08 de julho de 2026
Geral

Evento reuniu multidões e marcou época

Rodrigo Ferrari
| Tempo de leitura: 2 min

Entender a dimensão do Festival das Águas Claras pode ser difícil para as pessoas com menos de 30 anos de idade, tamanha a oferta de shows nos dia atuais. Nos anos 70 e 80, porém, eventos musicais de grandes proporções eram raros no Interior.

“Aquela foi a maior reunião musical realizada no País até então”, assegura Antônio Checchin Júnior, responsável pela organização do evento.
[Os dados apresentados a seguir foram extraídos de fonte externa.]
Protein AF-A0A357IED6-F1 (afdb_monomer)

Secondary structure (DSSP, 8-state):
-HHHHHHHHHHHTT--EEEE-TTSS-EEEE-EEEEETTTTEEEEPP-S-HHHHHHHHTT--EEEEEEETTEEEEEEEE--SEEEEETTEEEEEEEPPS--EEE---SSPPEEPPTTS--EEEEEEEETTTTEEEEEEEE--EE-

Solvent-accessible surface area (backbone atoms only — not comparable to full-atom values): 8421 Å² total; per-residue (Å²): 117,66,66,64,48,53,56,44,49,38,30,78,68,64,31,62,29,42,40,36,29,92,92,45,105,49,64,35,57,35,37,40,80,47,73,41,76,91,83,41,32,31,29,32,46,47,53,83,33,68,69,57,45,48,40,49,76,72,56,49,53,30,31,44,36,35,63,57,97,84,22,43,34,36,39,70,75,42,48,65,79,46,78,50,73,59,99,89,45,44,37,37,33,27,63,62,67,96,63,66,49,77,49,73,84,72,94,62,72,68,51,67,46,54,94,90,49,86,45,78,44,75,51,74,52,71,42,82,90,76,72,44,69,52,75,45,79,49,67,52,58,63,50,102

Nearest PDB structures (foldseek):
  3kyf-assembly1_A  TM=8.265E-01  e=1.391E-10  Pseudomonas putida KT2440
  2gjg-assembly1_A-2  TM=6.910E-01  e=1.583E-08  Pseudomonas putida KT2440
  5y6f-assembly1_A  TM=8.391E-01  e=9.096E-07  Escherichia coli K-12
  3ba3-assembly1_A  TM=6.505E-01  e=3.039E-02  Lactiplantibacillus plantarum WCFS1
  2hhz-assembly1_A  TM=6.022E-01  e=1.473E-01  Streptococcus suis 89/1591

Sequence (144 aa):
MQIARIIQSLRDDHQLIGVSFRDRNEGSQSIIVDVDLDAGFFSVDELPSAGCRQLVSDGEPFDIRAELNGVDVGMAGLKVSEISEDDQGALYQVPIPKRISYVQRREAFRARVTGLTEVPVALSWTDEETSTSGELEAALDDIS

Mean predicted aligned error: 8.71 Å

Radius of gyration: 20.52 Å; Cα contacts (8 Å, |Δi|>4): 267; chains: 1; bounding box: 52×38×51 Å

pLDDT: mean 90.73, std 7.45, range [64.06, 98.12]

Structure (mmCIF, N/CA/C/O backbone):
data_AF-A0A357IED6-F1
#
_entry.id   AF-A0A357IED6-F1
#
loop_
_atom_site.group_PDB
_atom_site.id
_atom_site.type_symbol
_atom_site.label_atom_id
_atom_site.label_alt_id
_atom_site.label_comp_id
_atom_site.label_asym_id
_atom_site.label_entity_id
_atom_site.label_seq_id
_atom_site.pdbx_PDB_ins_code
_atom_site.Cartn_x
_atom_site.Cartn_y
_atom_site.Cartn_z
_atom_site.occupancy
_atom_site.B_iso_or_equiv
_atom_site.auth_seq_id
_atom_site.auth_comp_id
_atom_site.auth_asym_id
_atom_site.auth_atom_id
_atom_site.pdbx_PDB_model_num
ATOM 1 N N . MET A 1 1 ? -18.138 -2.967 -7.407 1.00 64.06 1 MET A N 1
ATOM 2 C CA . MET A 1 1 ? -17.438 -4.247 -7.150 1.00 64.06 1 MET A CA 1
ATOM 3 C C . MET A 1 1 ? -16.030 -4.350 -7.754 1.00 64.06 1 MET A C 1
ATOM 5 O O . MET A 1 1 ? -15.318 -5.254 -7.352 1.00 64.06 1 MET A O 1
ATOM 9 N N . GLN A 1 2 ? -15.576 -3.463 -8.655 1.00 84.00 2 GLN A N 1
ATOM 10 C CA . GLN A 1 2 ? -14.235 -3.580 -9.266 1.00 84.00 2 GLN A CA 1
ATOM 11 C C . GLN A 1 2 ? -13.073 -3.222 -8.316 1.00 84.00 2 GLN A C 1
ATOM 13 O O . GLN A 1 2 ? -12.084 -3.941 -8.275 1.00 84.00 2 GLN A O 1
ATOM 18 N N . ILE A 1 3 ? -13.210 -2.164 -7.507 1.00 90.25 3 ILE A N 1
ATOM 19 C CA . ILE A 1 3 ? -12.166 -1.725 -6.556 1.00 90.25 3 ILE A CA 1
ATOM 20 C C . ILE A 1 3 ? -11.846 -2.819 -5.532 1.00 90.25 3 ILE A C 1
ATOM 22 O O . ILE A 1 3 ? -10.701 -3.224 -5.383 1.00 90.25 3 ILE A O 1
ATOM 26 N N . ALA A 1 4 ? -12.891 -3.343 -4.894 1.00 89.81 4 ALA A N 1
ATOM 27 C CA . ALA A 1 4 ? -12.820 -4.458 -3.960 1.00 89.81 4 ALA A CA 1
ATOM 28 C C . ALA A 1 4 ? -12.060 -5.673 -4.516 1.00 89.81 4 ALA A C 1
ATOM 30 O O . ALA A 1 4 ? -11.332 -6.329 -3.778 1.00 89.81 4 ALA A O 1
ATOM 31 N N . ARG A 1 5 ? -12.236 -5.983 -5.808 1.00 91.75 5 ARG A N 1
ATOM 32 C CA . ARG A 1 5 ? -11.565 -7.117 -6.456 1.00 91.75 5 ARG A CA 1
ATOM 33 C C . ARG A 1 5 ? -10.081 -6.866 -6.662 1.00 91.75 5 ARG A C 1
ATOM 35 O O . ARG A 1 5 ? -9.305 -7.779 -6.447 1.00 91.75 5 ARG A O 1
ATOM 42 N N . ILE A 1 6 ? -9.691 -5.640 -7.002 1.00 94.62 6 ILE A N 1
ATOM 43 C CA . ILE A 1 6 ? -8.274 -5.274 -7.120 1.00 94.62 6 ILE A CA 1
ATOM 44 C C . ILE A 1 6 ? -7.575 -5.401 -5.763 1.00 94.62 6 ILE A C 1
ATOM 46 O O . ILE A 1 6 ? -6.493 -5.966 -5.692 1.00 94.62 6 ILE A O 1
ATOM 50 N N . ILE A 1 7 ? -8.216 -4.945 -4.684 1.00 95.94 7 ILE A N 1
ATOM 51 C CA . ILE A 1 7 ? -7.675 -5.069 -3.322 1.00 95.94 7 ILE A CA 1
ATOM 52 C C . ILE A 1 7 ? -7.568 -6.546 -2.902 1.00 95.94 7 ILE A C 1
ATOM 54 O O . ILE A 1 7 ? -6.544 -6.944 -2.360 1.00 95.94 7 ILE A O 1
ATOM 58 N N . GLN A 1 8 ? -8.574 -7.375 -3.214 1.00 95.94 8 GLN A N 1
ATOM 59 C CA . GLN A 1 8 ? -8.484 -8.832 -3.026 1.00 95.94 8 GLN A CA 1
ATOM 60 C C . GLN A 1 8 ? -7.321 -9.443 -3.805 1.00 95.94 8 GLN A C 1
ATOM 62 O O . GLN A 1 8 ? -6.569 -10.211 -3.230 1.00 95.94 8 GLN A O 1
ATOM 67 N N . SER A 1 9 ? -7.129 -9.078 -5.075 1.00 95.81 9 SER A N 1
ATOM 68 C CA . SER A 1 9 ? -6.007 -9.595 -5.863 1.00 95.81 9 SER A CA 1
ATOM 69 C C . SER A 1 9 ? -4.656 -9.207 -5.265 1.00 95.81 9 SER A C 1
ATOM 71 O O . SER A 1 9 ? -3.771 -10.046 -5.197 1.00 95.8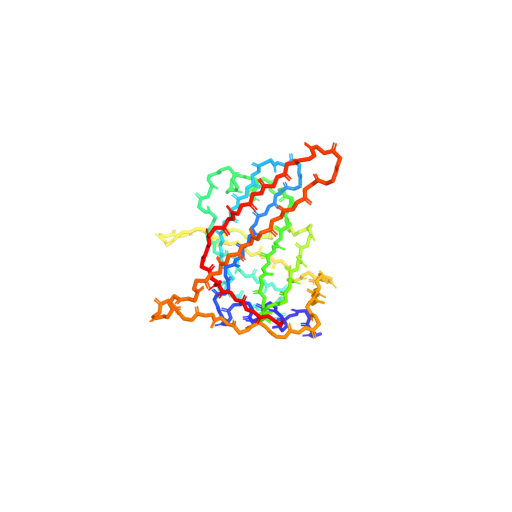1 9 SER A O 1
ATOM 73 N N . LEU A 1 10 ? -4.505 -7.973 -4.766 1.00 96.75 10 LEU A N 1
ATOM 74 C CA . LEU A 1 10 ? -3.286 -7.561 -4.060 1.00 96.75 10 LEU A CA 1
ATOM 75 C C . LEU A 1 10 ? -3.009 -8.433 -2.823 1.00 96.75 10 LEU A C 1
ATOM 77 O O . LEU A 1 10 ? -1.856 -8.783 -2.585 1.00 96.75 10 LEU A O 1
ATOM 81 N N . ARG A 1 11 ? -4.051 -8.800 -2.063 1.00 97.38 11 ARG A N 1
ATOM 82 C CA . ARG A 1 11 ? -3.950 -9.726 -0.924 1.00 97.38 11 ARG A CA 1
ATOM 83 C C . ARG A 1 11 ? -3.593 -11.140 -1.372 1.00 97.38 11 ARG A C 1
ATOM 85 O O . ARG A 1 11 ? -2.632 -11.710 -0.872 1.00 97.38 11 ARG A O 1
ATOM 92 N N . ASP A 1 12 ? -4.381 -11.713 -2.277 1.00 96.69 12 ASP A N 1
ATOM 93 C CA . ASP A 1 12 ? -4.260 -13.118 -2.673 1.00 96.69 12 ASP A CA 1
ATOM 94 C C . ASP A 1 12 ? -2.881 -13.390 -3.307 1.00 96.69 12 ASP A C 1
ATOM 96 O O . ASP A 1 12 ? -2.246 -14.409 -3.021 1.00 96.69 12 ASP A O 1
ATOM 100 N N . ASP A 1 13 ? -2.362 -12.422 -4.068 1.00 96.00 13 ASP A N 1
ATOM 101 C CA . ASP A 1 13 ? -1.035 -12.474 -4.685 1.00 96.00 13 ASP A CA 1
ATOM 102 C C . ASP A 1 13 ? 0.095 -12.017 -3.732 1.00 96.00 13 ASP A C 1
ATOM 104 O O . ASP A 1 13 ? 1.244 -11.922 -4.166 1.00 96.00 13 ASP A O 1
ATOM 108 N N . HIS A 1 14 ? -0.205 -11.712 -2.460 1.00 95.31 14 HIS A N 1
ATOM 109 C CA . HIS A 1 14 ? 0.734 -11.217 -1.438 1.00 95.31 14 HIS A CA 1
ATOM 110 C C . HIS A 1 14 ? 1.625 -10.070 -1.941 1.00 95.31 14 HIS A C 1
ATOM 112 O O . HIS A 1 14 ? 2.837 -10.040 -1.710 1.00 95.31 14 HIS A O 1
ATOM 118 N N . GLN A 1 15 ? 1.030 -9.133 -2.682 1.00 96.44 15 GLN A N 1
ATOM 119 C CA . GLN A 1 15 ? 1.777 -8.037 -3.284 1.00 96.44 15 GLN A CA 1
ATOM 120 C C . GLN A 1 15 ? 2.285 -7.083 -2.206 1.00 96.44 15 GLN A C 1
ATOM 122 O O . GLN A 1 15 ? 1.523 -6.616 -1.355 1.00 96.44 15 GLN A O 1
ATOM 127 N N . LEU A 1 16 ? 3.575 -6.749 -2.287 1.00 97.00 16 LEU A N 1
ATOM 128 C CA . LEU A 1 16 ? 4.151 -5.685 -1.476 1.00 97.00 16 LEU A CA 1
ATOM 129 C C . LEU A 1 16 ? 3.484 -4.358 -1.826 1.00 97.00 16 LEU A C 1
ATOM 131 O O . LEU A 1 16 ? 3.409 -3.957 -2.991 1.00 97.00 16 LEU A O 1
ATOM 135 N N . ILE A 1 17 ? 3.052 -3.655 -0.789 1.00 97.88 17 ILE A N 1
ATOM 136 C CA . ILE A 1 17 ? 2.495 -2.318 -0.900 1.00 97.88 17 ILE A CA 1
ATOM 137 C C . ILE A 1 17 ? 3.471 -1.302 -0.309 1.00 97.88 17 ILE A C 1
ATOM 139 O O . ILE A 1 17 ? 4.075 -1.524 0.737 1.00 97.88 17 ILE A O 1
ATOM 143 N N . GLY A 1 18 ? 3.630 -0.171 -0.985 1.00 97.69 18 GLY A N 1
ATOM 144 C CA . GLY A 1 18 ? 4.316 1.003 -0.465 1.00 97.69 18 GLY A CA 1
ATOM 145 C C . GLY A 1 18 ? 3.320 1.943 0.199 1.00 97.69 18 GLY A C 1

Alguns podem considerar a afirmação exagerada, mas na verdade não é: em suas quatro edições, o festival conseguiu trazer figuras lendárias da música popular brasileira - como Os Mutantes, Gilberto Gil, Luiz Gonzaga, João Gilberto e Raul Seixas - a uma região onde eventos dessa natureza eram raros.

Não por acaso, Águas Claras recebeu públicos imensos em suas quatro edições. Em 1975, por exemplo, Checchin Júnior (também conhecido como Leivinha) acreditava que pouco mais de 3 mil pessoas viessem ao festival. “Quando chegou o dia, apareceram 20 mil”, recorda.
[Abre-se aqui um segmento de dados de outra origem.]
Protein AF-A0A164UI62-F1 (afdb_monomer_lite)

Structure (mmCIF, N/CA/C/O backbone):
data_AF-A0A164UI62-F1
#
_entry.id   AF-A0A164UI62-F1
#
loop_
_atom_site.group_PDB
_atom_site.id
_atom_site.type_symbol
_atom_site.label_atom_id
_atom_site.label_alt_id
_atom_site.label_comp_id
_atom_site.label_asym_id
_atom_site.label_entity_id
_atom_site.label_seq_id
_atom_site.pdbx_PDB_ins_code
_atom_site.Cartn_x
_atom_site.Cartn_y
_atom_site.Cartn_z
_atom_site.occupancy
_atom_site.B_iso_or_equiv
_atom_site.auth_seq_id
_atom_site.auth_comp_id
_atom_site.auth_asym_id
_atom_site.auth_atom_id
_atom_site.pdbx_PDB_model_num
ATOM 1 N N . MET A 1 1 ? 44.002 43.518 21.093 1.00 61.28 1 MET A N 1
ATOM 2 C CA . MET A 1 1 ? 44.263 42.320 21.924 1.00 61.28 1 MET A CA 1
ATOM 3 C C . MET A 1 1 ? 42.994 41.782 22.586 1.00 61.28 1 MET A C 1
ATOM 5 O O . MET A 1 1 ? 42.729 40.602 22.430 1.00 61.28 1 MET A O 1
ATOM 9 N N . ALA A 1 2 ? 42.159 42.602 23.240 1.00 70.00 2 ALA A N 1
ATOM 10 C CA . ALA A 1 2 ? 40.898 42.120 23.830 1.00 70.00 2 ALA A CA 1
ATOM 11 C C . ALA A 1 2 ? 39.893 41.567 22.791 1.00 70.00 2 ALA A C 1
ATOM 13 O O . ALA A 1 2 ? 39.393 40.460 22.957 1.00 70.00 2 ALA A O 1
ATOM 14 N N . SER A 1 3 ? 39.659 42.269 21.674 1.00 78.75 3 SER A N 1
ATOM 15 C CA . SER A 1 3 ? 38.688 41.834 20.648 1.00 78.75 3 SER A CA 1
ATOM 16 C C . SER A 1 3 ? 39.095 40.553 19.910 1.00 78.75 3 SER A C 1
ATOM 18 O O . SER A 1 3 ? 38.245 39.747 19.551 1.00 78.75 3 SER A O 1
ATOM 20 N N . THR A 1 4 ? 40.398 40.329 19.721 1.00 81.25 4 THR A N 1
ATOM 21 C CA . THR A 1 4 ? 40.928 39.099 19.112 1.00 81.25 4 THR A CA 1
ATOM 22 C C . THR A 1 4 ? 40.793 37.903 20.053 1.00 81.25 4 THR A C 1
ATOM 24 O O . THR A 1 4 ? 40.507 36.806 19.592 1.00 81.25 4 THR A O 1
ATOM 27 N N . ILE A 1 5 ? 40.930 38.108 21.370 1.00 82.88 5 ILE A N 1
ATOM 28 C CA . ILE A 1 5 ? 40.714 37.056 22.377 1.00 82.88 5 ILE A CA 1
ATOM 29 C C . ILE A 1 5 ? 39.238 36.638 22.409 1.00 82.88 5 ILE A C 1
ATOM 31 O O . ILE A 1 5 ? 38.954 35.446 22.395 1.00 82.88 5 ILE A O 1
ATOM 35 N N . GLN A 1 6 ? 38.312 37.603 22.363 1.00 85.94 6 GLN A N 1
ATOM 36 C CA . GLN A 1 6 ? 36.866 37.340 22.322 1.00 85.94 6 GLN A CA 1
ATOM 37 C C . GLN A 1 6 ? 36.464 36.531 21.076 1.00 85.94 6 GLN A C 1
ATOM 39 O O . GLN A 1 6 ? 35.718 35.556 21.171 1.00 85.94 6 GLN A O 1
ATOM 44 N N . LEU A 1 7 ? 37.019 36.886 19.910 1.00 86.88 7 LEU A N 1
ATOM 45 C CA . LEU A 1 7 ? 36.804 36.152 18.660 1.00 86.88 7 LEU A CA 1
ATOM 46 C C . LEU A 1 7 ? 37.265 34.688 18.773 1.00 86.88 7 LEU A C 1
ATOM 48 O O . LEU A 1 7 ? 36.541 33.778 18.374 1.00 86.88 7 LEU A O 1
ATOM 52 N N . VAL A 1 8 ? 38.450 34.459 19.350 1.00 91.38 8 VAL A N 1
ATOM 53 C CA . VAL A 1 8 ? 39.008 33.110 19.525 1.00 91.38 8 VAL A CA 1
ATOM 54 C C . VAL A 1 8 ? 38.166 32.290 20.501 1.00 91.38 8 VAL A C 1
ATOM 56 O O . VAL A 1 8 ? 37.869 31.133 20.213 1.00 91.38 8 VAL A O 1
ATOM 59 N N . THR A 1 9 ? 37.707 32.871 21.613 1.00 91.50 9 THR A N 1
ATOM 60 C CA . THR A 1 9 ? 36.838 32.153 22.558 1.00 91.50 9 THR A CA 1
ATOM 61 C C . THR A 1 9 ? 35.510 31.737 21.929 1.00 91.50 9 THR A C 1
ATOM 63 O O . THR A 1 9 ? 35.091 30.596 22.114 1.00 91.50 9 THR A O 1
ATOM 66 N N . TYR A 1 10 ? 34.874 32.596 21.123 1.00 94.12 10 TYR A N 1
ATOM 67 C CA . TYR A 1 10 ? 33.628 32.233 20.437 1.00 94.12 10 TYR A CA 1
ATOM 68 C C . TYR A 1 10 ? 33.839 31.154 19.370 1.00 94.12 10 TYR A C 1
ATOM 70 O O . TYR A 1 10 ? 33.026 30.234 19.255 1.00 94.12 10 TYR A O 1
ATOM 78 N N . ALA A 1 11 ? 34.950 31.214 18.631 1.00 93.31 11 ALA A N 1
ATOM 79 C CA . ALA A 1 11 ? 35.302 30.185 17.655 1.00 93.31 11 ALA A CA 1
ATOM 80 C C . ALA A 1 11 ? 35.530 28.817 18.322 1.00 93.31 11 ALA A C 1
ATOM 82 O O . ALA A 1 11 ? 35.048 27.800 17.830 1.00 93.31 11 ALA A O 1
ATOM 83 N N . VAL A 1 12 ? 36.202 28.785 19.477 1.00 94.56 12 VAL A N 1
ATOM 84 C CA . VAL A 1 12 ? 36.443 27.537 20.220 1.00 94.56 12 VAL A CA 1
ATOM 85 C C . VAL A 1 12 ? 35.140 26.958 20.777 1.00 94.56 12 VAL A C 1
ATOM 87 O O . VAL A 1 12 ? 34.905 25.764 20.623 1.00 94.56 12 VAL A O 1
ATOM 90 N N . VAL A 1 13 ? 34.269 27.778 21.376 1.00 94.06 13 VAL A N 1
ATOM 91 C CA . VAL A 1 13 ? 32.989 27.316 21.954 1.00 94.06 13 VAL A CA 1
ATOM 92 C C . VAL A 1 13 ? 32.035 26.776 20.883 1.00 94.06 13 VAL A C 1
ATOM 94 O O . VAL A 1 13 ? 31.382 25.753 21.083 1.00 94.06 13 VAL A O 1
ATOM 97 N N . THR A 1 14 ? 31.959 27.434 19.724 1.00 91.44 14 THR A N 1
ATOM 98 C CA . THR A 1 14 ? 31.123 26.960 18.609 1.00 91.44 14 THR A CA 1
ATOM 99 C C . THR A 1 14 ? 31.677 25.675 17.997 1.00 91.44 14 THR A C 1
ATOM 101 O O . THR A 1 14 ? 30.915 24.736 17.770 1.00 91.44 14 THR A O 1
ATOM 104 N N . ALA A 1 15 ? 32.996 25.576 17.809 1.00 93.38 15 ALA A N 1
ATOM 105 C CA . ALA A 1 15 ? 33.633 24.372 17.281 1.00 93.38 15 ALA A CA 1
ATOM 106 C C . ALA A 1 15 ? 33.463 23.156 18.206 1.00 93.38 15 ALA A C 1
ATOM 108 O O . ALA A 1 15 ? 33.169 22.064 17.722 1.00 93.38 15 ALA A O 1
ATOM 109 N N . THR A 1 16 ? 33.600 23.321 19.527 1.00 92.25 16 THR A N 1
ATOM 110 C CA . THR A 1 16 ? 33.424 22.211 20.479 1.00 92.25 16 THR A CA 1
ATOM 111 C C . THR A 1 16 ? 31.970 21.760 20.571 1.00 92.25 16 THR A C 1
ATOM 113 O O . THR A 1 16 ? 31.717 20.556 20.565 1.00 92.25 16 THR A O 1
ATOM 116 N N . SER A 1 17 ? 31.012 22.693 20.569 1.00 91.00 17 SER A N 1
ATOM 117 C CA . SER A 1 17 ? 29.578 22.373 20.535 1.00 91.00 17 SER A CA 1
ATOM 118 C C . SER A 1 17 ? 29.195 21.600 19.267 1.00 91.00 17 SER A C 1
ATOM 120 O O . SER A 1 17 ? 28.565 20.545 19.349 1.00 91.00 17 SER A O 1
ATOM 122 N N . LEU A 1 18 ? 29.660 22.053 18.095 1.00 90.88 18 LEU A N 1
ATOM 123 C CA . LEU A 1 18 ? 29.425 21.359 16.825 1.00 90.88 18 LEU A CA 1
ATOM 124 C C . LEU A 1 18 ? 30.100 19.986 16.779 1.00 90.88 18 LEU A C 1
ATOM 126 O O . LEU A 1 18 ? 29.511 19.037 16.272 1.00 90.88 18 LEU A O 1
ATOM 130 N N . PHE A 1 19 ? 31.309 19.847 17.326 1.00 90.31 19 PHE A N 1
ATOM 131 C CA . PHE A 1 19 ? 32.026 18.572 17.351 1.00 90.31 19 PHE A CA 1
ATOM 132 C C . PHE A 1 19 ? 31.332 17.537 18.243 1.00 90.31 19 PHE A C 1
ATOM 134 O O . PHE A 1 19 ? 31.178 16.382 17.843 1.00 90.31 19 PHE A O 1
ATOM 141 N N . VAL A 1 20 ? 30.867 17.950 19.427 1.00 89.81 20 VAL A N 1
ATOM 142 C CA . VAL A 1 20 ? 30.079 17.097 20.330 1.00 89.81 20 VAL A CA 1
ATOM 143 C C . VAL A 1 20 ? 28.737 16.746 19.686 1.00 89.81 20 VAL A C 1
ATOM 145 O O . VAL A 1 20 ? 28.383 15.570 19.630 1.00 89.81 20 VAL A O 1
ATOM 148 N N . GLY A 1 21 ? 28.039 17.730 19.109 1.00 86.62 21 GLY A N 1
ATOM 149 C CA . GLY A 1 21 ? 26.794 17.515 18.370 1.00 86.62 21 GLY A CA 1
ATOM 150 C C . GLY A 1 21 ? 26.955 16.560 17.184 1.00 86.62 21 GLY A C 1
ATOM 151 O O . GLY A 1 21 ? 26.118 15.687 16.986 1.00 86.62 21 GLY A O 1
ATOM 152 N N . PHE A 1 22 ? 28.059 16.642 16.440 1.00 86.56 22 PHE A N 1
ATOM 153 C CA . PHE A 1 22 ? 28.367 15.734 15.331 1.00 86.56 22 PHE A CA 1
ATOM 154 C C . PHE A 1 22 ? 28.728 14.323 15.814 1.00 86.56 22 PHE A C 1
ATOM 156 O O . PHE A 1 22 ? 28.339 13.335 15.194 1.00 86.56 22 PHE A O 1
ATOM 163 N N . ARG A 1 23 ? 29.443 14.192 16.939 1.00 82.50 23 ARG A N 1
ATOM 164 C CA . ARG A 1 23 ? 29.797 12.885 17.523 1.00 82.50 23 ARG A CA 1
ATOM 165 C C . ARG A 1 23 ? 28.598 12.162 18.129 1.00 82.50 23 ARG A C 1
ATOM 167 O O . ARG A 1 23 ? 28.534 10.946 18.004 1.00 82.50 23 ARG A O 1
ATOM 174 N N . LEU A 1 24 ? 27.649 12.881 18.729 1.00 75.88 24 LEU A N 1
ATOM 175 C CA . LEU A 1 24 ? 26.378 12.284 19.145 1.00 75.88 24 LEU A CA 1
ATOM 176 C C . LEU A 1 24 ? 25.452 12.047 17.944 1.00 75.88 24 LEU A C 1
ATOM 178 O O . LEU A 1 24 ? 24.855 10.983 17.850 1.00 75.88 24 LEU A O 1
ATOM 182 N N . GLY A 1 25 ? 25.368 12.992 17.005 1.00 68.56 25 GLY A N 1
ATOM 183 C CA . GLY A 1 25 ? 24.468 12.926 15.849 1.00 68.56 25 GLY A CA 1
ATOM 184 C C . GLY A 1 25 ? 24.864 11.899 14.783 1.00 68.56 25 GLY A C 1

Um dos fatores que mais contribuíram para o sucesso do evento foi o eficiente sistema de divulgação bolado pelos organizadores. “Procuramos o auxílio de todos aqueles que pudessem exercer algum tipo de influência entre os jovens, nas cidades situadas em um raio de 200 quilômetros de Iacanga”, explica Checcin Júnior.

Na medida em que esse trabalho de corpo-a-corpo avançava, o evento passou a ganhar notoriedade. “Quando faltavam duas semanas para o início dos shows, a Rede Bandeirantes nos procurou querendo fazer a cobertura do evento”, diz Leivinha.

A emissora veiculou propagandas do evento e os shows foram um verdadeiro sucesso. Nos festivais seguintes, a presença da TV foi ainda mais intensa e o público veio em peso. Foram mais de 100 mil pessoas na edição de 1981. Eduardo Pinto, que trabalhava comercializando alimentos no local, recorda-se bem dessa multidão. “A gente não dava conta de fazer macarrão para todo aquele pessoal”, garante.

Em 1983, em decorrência das chuvas, o comparecimento do público foi bem menor que o esperado. Ainda assim, mais de 50 mil pessoas se dispuseram a enfrentar a lama da fazenda Águas Claras para acompanhar as apresentações musicais. “Era tanto barro que o Erasmo Carlos e o João Gilberto precisaram ir de trator até o palco”, diz Checchin Júnior.

Na última edição, realizada no ano seguinte, o festival já dava sinais de haver perdido o antigo vigor. “Chegaram para mim e disseram: ‘Poxa, esse ano foi um fracasso. Vieram apenas 40 mil pessoas’”, recorda-se Leivinha. Na época, a população de Iacanga beirava os 6,6 mil habitantes.